WTF? How can I get such opposite results? And which one do I trust? I have NEVER O'd before CD 17, so this early would be outrageous. And I don't temp, it's just too much for me.
Anyway, has anybody else ran into this problem in the past? I am having some slight O pains, but my CM is not EWCM yet....
CD 15, maybe I did O, that would be great! I am going to keep testing until CD 20 to make sure I don't miss another surge.
So I have started to think about what I will do if I am pg again (besides become a nervous wreck). You know, I have quite the collection of pg books. I even have a pg journal that I actually started for my second pg. But, I am so familiar with the progress through first trimester, I could recite it in my sleep. My thought is that I should become very busy with "other" activities, any kind of activity, to keep my mind off the first trimester.... Yeah, that will work!!
But if I was pg, the next few months do have a lot of things going on, so maybe I would have a chance. My little sister is getting married the first weekend of September, so that will be fun. And then my b-day is later in Sept. Then my other sister's b-days are in Sept and Oct. Then halloween, then Thanksgiving, and voilah! Second Trimester!!
Well, if you can't tell, I am a little ahead of the game. I'm not even sure I am in the 2WW yet.
Tammy, I can't wait for you to test!! I am praying that this is your month!
Dayna - I understand how you feel.
Ladies, good luck and I can't wait to see more BFP's!!
Well, I definitely got a pos OPK yesterday. But my poor DH has a stomach bug, and he is not feeling well at all. But when I told him I am o'ing, he shrugged his shoulders. I thought he meant that it was too bad, we would try again tomorrow. But even though he felt like crap, he was willing to "take one for the team"!!
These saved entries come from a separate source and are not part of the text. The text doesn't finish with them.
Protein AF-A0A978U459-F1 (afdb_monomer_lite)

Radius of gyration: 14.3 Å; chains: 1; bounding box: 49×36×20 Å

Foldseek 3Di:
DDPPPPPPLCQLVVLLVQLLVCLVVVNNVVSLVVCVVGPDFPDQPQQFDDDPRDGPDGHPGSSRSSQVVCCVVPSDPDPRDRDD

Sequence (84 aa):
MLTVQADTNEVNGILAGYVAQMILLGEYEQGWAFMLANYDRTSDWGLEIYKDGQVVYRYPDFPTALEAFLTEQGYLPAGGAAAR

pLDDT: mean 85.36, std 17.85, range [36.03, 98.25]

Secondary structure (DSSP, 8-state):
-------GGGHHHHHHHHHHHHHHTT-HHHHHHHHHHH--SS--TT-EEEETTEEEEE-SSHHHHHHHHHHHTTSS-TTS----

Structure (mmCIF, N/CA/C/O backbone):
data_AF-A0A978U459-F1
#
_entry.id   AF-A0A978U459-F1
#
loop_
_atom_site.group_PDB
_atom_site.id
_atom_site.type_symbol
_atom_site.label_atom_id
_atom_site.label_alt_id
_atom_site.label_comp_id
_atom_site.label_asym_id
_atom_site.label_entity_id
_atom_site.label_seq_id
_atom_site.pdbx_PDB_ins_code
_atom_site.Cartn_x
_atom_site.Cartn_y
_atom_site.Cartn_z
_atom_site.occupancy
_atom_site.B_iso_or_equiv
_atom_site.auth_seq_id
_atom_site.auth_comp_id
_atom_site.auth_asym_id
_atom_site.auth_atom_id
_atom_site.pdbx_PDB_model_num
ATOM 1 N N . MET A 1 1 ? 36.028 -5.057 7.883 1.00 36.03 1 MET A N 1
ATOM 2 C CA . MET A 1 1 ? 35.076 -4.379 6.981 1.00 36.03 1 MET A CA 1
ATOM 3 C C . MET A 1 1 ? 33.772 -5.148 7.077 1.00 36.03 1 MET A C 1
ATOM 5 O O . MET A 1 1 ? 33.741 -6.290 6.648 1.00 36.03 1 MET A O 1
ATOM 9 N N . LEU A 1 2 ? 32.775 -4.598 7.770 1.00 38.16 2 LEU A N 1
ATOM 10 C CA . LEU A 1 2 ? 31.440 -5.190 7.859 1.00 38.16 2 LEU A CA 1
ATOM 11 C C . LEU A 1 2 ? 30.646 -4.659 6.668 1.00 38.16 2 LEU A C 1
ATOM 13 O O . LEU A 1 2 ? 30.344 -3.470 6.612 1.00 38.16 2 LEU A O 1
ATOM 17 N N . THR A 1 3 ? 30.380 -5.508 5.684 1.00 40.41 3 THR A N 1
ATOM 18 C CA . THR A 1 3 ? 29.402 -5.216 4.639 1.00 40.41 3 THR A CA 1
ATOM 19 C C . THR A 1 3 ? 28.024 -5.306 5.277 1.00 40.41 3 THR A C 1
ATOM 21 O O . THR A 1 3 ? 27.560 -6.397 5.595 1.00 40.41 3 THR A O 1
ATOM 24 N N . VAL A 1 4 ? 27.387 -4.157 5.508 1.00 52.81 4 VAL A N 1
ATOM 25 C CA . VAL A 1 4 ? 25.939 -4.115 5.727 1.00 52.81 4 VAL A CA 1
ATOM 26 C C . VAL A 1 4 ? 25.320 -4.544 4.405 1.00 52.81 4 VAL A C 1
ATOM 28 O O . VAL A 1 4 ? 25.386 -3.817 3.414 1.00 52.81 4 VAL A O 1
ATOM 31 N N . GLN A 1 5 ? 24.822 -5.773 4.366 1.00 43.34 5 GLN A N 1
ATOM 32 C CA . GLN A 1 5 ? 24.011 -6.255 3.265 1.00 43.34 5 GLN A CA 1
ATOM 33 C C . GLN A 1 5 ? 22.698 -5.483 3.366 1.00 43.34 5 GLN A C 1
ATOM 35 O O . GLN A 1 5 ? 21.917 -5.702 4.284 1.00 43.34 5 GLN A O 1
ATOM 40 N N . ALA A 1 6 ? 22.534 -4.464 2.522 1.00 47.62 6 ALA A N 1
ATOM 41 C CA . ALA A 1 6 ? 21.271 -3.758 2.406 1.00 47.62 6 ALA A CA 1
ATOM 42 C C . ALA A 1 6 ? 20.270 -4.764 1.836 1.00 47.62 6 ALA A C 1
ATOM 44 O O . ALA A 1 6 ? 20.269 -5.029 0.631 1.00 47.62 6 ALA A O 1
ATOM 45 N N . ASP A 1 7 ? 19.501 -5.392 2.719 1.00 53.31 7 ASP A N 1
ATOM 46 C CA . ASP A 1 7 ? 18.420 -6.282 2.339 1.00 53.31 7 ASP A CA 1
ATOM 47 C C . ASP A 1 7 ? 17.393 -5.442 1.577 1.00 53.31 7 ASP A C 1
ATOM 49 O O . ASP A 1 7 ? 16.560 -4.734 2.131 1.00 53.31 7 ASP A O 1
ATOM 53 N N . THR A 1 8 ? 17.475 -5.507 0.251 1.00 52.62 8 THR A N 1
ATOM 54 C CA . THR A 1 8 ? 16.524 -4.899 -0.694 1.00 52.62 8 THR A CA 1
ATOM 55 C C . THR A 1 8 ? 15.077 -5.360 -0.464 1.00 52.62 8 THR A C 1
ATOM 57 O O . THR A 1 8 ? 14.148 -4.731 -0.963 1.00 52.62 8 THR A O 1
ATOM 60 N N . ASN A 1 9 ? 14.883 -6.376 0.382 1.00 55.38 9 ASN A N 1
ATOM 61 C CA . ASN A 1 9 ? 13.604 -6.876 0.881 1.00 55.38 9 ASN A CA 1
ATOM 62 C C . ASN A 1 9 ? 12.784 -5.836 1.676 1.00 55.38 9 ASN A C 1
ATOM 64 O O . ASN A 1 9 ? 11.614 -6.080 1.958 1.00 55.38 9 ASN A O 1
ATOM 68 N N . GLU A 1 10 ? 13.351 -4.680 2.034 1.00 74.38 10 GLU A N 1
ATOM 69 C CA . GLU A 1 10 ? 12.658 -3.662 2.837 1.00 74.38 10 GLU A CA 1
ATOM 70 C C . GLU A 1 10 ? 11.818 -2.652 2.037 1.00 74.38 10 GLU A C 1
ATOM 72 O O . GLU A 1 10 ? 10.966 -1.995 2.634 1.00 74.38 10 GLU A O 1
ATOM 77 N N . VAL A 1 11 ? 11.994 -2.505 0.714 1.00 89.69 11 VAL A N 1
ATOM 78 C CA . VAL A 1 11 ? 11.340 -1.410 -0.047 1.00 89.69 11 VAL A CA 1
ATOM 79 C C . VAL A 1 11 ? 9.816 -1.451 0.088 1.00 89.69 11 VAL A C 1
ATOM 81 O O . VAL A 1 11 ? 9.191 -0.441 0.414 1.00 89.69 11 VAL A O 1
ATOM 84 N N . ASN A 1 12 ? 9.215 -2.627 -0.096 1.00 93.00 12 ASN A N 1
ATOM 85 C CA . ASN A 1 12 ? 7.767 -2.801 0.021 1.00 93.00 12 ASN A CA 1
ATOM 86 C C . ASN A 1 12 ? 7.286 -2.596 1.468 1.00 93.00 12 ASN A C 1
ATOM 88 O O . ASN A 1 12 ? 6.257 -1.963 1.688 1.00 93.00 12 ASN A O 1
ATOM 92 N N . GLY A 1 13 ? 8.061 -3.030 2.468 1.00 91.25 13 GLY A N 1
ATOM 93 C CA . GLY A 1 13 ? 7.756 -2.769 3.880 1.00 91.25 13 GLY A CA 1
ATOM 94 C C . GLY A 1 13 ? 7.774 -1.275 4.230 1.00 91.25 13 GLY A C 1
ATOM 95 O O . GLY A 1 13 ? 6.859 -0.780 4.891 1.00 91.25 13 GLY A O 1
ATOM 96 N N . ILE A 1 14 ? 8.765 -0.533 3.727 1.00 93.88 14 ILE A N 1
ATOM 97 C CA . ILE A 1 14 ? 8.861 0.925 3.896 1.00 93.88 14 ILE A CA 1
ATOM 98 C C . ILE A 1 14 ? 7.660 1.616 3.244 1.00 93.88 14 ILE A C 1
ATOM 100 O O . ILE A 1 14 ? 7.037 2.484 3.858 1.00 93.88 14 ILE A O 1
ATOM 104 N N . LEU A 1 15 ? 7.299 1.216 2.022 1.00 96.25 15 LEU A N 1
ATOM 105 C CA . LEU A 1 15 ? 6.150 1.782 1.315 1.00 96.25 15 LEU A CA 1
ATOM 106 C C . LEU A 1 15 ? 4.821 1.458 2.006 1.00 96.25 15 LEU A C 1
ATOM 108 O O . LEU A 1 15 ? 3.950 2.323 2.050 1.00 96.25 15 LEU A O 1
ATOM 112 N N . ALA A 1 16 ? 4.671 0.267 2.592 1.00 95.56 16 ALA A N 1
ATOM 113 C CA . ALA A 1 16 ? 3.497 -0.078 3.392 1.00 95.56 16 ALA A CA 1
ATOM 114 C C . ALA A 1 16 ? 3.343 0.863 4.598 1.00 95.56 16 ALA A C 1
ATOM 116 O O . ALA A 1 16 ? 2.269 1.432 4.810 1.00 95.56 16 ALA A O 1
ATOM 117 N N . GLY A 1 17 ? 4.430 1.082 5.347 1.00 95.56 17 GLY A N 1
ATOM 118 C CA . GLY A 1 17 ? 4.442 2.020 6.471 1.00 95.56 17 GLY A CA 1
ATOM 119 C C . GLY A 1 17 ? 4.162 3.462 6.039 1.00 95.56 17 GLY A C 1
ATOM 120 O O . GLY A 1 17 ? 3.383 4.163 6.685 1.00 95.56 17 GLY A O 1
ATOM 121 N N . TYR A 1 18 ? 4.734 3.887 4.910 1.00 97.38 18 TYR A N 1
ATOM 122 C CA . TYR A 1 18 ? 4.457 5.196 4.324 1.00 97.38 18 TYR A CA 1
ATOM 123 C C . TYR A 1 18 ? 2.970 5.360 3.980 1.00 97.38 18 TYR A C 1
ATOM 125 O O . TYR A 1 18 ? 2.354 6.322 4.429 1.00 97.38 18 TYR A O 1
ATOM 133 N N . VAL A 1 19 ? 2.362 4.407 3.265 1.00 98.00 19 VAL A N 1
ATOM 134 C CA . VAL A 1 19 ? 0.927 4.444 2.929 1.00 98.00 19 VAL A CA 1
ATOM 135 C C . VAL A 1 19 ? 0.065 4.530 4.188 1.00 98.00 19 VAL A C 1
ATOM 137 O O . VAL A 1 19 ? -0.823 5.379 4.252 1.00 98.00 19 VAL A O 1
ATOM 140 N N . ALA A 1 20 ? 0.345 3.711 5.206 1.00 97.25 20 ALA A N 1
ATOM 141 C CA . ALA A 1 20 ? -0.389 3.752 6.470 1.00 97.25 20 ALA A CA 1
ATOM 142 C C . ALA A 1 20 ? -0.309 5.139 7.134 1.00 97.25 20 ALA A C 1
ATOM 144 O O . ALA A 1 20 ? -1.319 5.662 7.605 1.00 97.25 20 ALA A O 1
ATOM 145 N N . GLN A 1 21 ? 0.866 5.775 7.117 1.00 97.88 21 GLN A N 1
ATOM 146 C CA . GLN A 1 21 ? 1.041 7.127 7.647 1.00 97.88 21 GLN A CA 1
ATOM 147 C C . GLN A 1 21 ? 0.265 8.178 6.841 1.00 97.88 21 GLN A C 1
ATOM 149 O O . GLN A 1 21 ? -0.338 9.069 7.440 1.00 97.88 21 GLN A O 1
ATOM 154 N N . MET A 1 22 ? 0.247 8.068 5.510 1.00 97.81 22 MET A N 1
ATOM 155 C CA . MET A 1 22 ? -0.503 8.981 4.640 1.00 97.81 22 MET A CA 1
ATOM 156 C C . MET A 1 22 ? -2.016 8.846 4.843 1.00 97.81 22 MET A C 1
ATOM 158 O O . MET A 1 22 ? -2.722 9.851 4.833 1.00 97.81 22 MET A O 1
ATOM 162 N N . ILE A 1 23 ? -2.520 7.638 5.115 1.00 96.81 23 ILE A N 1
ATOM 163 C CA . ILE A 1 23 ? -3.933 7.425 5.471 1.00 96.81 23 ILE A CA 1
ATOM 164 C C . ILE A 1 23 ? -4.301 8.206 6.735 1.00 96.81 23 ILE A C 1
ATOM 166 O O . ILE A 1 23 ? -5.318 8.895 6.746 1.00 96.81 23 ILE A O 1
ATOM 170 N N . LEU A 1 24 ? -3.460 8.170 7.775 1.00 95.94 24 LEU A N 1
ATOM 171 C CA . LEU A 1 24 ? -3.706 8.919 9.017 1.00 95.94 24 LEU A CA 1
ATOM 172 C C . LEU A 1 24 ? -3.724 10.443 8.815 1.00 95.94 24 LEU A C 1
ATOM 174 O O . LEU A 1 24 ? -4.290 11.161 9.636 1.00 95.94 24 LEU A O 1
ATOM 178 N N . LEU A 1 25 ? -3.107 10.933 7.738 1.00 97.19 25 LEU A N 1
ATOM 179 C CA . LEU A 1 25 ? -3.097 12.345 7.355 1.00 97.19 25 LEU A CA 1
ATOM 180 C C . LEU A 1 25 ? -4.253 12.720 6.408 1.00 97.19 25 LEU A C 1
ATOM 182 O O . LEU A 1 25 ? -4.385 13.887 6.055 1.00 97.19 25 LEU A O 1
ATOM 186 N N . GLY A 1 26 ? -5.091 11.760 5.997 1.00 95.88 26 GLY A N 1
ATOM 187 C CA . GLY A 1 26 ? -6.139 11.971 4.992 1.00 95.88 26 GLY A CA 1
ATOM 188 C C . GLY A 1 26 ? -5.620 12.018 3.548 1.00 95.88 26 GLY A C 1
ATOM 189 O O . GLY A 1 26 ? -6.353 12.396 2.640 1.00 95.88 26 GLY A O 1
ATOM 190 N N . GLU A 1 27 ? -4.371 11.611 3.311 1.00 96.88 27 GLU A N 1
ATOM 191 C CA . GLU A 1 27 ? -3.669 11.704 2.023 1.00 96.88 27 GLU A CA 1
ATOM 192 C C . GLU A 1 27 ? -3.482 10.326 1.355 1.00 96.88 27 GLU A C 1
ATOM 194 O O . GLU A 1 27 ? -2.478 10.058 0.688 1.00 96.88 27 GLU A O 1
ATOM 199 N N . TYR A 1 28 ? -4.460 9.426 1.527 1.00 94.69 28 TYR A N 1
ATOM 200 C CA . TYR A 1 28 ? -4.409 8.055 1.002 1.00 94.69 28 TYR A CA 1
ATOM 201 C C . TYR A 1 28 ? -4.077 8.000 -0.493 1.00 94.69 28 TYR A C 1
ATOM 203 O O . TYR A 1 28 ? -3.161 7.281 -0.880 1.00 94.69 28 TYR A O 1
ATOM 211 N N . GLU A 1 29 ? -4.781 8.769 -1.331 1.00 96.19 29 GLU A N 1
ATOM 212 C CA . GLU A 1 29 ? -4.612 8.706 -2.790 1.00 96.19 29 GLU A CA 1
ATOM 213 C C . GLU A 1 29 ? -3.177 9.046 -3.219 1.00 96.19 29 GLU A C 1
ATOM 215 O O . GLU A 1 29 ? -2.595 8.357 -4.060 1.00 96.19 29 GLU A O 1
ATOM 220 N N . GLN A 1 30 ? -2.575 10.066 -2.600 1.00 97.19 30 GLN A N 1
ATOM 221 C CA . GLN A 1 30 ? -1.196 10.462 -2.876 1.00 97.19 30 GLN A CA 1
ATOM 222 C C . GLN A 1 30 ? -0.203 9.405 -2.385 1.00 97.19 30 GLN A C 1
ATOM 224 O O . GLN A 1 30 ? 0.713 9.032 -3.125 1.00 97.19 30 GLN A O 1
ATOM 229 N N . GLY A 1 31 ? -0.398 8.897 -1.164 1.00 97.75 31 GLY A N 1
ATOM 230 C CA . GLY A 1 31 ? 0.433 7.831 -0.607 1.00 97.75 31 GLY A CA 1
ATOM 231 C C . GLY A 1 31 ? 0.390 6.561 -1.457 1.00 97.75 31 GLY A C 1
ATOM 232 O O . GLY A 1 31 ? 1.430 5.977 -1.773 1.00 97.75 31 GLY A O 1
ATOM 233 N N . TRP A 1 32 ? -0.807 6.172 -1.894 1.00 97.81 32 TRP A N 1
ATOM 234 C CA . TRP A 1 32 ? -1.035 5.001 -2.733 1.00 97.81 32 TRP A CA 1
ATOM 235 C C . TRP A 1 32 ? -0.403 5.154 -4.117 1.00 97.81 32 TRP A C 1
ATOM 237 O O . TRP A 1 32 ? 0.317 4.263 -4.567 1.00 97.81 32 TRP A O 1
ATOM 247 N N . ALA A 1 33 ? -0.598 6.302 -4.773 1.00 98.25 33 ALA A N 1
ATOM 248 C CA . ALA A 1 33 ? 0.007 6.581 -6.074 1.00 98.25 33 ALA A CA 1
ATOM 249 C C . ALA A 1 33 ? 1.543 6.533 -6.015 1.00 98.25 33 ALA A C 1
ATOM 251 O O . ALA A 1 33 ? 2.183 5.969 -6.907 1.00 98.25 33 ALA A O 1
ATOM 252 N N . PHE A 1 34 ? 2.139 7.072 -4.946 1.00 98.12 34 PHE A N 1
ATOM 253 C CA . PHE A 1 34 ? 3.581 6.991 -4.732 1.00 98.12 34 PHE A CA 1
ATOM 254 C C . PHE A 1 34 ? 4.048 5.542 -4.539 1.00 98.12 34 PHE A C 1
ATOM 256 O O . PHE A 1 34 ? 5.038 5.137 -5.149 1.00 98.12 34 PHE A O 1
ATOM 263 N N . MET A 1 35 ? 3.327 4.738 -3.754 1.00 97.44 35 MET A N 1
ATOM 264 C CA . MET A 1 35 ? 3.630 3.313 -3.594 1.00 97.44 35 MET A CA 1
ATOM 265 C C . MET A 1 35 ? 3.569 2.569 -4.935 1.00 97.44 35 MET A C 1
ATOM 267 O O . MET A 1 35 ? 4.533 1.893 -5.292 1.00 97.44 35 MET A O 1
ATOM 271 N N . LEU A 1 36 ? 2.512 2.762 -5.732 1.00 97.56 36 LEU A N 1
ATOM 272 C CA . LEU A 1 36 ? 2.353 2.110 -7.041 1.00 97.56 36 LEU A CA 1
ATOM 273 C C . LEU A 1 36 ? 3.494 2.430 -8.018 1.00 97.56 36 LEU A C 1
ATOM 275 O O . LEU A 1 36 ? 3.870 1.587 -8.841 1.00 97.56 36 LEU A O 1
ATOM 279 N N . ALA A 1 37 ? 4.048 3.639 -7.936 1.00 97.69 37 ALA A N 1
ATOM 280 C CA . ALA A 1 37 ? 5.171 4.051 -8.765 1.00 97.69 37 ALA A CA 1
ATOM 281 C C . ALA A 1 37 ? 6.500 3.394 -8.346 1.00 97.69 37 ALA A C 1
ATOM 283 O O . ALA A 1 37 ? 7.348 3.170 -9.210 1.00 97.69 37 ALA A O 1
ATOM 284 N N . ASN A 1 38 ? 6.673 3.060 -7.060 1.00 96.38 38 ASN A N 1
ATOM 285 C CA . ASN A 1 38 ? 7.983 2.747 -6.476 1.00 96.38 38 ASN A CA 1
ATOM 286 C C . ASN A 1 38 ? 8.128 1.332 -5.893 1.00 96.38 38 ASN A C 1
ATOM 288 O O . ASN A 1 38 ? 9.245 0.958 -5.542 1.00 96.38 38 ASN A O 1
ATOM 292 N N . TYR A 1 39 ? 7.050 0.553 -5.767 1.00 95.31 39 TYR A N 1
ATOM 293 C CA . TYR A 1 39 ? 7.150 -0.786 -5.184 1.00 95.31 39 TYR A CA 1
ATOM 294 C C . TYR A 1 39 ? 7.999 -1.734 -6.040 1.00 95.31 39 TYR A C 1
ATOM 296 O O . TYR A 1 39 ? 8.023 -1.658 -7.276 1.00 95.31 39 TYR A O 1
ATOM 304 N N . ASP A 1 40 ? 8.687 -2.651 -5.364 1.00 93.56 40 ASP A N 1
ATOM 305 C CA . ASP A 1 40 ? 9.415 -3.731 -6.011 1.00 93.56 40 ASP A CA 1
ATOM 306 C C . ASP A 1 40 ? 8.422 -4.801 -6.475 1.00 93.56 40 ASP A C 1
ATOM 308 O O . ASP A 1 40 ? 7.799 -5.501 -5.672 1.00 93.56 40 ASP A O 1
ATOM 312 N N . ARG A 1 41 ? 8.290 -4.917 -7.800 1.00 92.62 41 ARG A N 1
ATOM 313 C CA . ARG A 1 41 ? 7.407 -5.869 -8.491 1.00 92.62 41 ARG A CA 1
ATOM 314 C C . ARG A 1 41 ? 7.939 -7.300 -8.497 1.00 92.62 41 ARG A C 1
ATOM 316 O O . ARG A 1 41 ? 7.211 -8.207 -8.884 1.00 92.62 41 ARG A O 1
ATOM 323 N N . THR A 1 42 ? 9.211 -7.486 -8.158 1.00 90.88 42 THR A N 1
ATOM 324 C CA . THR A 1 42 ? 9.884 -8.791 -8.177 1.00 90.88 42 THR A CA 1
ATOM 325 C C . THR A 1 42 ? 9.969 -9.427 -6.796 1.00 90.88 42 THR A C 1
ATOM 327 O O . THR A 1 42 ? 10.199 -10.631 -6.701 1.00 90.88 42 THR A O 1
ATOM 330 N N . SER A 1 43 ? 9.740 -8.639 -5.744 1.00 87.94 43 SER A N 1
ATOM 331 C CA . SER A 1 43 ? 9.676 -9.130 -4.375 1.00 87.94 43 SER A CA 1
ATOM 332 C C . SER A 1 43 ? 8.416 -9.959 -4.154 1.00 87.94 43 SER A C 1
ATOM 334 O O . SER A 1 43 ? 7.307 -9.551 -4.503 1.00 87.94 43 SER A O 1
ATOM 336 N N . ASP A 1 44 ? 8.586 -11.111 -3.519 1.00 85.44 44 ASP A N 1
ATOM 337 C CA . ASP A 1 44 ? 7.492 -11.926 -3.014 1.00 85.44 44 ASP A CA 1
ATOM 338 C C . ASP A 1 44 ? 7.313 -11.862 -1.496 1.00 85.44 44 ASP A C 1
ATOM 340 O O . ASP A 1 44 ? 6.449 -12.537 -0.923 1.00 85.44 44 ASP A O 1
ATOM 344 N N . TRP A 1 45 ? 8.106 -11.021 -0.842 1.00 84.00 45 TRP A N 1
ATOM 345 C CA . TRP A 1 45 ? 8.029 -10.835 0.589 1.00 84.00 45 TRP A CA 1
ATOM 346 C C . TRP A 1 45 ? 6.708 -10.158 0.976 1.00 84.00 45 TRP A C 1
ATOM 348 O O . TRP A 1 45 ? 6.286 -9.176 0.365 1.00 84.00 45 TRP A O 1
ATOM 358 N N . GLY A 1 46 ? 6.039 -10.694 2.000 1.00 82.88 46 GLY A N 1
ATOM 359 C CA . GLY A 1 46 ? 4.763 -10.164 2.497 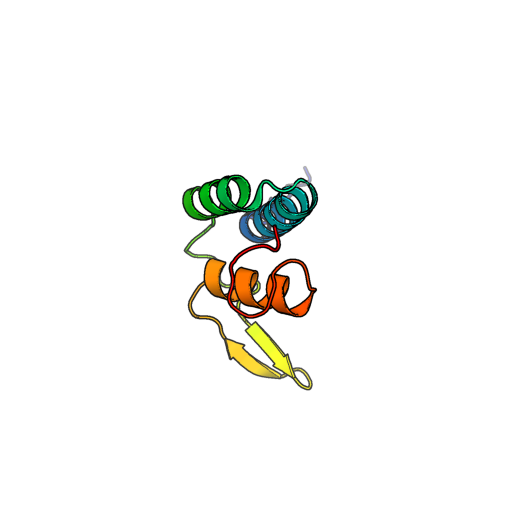1.00 82.88 46 GLY A CA 1
ATOM 360 C C . GLY A 1 46 ? 3.526 -10.537 1.668 1.00 82.88 46 GLY A C 1
ATOM 361 O O . GLY A 1 46 ? 2.444 -10.033 1.953 1.00 82.88 46 GLY A O 1
ATOM 362 N N . LEU A 1 47 ? 3.647 -11.423 0.671 1.00 91.06 47 LEU A N 1
ATOM 363 C CA . LEU A 1 47 ? 2.496 -11.881 -0.125 1.00 91.06 47 LEU A CA 1
ATOM 364 C C . LEU A 1 47 ? 1.751 -13.071 0.492 1.00 91.06 47 LEU A C 1
ATOM 366 O O . LEU A 1 47 ? 0.657 -13.409 0.045 1.00 91.06 47 LEU A O 1
ATOM 370 N N . GLU A 1 48 ? 2.336 -13.745 1.477 1.00 92.88 48 GLU A N 1
ATOM 371 C CA . GLU A 1 48 ? 1.839 -15.019 1.996 1.00 92.88 48 GLU A CA 1
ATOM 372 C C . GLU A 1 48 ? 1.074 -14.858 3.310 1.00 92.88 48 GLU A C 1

However, it wasn't very romantic... not that it was bad, but I think that is the first time I felt the pressure of TTC while BD'ing....
Anyway, if he still feels up to it, we will try again tonight. I am pretty nervous about this cycle, so we will see..
Tammy, I am holding out hope for you! Keep your chin up, I'm thinking about you!
Guess who completely passed out last night and wasn't even interested in BD'ing??? ME! I was asleep on the couch at 7:30, and when DH woke me up for bed and asked about it, I said it could wait until tomorrow!
Well, if this cycle doesn't work, I will only have myself to blame.
Tammy, I'm still pulling for you! I hope you get your BFP soon!
Dayna, I have felt the same way about this site. As many times as I've told myself that I need to "move on", I am still here! Go where you are most comfortable.... don't worry about what the board is called.
Cazz, you are amazing. I'm glad you are feeling well, and that you have your eyes (and heart) facing forward!
Sometimes my emotions really surprise me. This morning, my boss and I were going from meeting to meeting, and she said there is a party we needed to go to. We usually have office parties for birthdays, so I figured there must be one today. So I walk into the room, and it is a BABY SHOWER!!! There is a girl in the building who is due in a few weeks, and they were throwing her a shower.
Well, I've been trying to ignore the fact that my EDD is Aug 28th, but sitting in this room, watching this girl.... it was too much. I had to get up and leave. I could barely hold in my tears until I got to the stairwell.. I felt like such a fool.. I know I shouldn't be so upset, but it really took me by surprise.
Anyway, I'm not really holding out much hope for this month. My body didn't seem to have a very clear O, and since I wasn't temping, it's really hard to tell.